(Records from a dataset)
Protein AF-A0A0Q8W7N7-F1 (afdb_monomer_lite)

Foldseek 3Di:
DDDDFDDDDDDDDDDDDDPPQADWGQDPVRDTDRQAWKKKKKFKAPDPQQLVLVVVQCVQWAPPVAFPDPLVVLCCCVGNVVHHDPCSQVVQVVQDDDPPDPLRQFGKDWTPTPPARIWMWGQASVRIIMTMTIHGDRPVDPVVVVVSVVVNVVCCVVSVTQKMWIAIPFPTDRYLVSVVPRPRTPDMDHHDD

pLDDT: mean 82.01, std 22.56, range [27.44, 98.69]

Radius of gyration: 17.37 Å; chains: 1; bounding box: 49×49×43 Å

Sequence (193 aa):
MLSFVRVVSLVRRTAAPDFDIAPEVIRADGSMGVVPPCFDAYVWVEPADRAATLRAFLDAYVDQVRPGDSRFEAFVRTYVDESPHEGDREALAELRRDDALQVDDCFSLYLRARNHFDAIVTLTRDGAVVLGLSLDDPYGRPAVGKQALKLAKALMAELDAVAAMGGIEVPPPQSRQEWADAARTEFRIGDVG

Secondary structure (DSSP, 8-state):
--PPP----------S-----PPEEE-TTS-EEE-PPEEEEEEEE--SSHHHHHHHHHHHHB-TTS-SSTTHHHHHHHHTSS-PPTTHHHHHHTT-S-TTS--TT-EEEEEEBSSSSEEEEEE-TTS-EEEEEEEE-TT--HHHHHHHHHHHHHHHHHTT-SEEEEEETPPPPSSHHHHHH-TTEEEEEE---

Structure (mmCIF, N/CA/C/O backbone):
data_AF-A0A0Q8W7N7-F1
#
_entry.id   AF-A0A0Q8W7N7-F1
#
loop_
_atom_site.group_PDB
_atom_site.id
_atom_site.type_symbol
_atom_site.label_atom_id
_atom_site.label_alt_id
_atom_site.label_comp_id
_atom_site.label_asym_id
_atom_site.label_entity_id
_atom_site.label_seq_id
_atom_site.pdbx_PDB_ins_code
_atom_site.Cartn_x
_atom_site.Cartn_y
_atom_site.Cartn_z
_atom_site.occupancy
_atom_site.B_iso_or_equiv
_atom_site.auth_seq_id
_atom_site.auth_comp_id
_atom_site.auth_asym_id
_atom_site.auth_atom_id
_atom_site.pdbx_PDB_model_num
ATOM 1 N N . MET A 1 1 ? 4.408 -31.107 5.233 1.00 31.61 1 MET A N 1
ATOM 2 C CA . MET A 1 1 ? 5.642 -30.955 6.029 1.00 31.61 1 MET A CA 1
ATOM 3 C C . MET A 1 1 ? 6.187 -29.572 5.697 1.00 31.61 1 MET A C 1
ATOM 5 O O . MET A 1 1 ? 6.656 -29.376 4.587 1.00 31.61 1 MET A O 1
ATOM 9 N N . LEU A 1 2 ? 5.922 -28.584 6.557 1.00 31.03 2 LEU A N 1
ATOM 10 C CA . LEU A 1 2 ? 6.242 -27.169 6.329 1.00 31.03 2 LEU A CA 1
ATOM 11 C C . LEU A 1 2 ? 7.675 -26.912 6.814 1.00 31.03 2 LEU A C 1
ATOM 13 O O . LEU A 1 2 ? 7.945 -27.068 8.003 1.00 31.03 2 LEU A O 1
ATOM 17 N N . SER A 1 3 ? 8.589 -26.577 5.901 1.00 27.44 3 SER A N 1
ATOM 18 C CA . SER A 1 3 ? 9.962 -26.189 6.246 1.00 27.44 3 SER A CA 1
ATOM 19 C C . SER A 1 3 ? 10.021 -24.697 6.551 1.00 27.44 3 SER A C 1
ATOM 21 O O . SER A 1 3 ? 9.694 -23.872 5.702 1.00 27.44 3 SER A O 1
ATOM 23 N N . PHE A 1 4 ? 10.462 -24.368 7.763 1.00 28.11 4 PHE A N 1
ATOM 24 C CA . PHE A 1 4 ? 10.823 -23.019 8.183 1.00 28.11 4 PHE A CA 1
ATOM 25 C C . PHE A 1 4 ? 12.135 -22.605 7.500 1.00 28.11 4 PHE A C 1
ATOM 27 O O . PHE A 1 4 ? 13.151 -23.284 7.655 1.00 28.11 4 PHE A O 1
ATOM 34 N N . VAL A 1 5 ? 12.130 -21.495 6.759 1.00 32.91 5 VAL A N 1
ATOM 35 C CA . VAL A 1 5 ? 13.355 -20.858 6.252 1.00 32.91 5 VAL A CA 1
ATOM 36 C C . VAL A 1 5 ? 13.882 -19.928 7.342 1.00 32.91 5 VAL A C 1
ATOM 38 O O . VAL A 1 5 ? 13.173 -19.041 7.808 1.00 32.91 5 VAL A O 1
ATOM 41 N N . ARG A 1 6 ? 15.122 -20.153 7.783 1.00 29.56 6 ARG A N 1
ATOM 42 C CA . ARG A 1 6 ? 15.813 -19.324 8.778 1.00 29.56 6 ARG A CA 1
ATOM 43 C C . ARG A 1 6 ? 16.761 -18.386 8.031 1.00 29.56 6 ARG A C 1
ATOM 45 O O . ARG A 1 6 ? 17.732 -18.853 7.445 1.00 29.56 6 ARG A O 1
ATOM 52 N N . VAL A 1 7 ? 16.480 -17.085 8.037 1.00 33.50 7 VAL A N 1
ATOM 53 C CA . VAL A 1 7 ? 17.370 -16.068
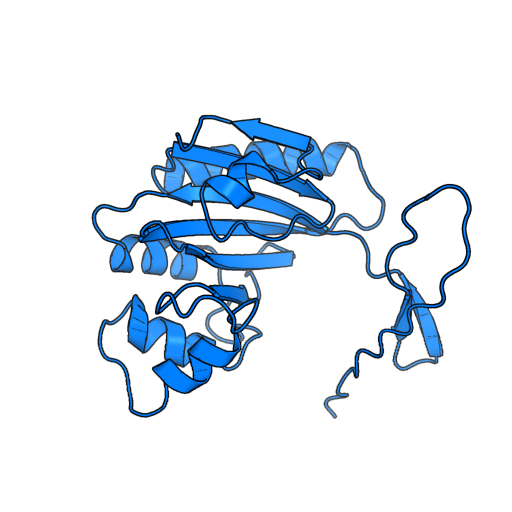 7.456 1.00 33.50 7 VAL A CA 1
ATOM 54 C C . VAL A 1 7 ? 18.549 -15.858 8.409 1.00 33.50 7 VAL A C 1
ATOM 56 O O . VAL A 1 7 ? 18.354 -15.509 9.572 1.00 33.50 7 VAL A O 1
ATOM 59 N N . VAL A 1 8 ? 19.775 -16.100 7.943 1.00 30.61 8 VAL A N 1
ATOM 60 C CA . VAL A 1 8 ? 21.008 -15.789 8.681 1.00 30.61 8 VAL A CA 1
ATOM 61 C C . VAL A 1 8 ? 21.778 -14.766 7.855 1.00 30.61 8 VAL A C 1
ATOM 63 O O . VAL A 1 8 ? 22.389 -15.118 6.853 1.00 30.61 8 VAL A O 1
ATOM 66 N N . SER A 1 9 ? 21.735 -13.496 8.259 1.00 32.84 9 SER A N 1
ATOM 67 C CA . SER A 1 9 ? 22.559 -12.452 7.646 1.00 32.84 9 SER A CA 1
ATOM 68 C C . SER A 1 9 ? 23.954 -12.490 8.271 1.00 32.84 9 SER A C 1
ATOM 70 O O . SER A 1 9 ? 24.112 -12.227 9.463 1.00 32.84 9 SER A O 1
ATOM 72 N N . LEU A 1 10 ? 24.971 -12.860 7.490 1.00 29.55 10 LEU A N 1
ATOM 73 C CA . LEU A 1 10 ? 26.372 -12.785 7.903 1.00 29.55 10 LEU A CA 1
ATOM 74 C C . LEU A 1 10 ? 27.085 -11.724 7.059 1.00 29.55 10 LEU A C 1
ATOM 76 O O . LEU A 1 10 ? 27.644 -12.016 6.005 1.00 29.55 10 LEU A O 1
ATOM 80 N N . VAL A 1 11 ? 27.085 -10.480 7.536 1.00 31.58 11 VAL A N 1
ATOM 81 C CA . VAL A 1 11 ? 27.823 -9.383 6.897 1.00 31.58 11 VAL A CA 1
ATOM 82 C C . VAL A 1 11 ? 29.319 -9.548 7.187 1.00 31.58 11 VAL A C 1
ATOM 84 O O . VAL A 1 11 ? 29.781 -9.279 8.298 1.00 31.58 11 VAL A O 1
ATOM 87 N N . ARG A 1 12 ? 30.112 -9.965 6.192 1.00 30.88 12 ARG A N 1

◆ Task statement ◆
Give back exactly the lines above starting at the line where "ATOM 59 N N" appears and ending at the line where "ATOM 63 O O" appears, both included, with no other lines.

◆ Task response ◆
ATOM 59 N N . VAL A 1 8 ? 19.775 -16.100 7.943 1.00 30.61 8 VAL A N 1
ATOM 60 C CA . VAL A 1 8 ? 21.008 -15.789 8.681 1.00 30.61 8 VAL A CA 1
ATOM 61 C C . VAL A 1 8 ? 21.778 -14.766 7.855 1.00 30.61 8 VAL A C 1
ATOM 63 O O . VAL A 1 8 ? 22.389 -15.118 6.853 1.00 30.61 8 VAL A O 1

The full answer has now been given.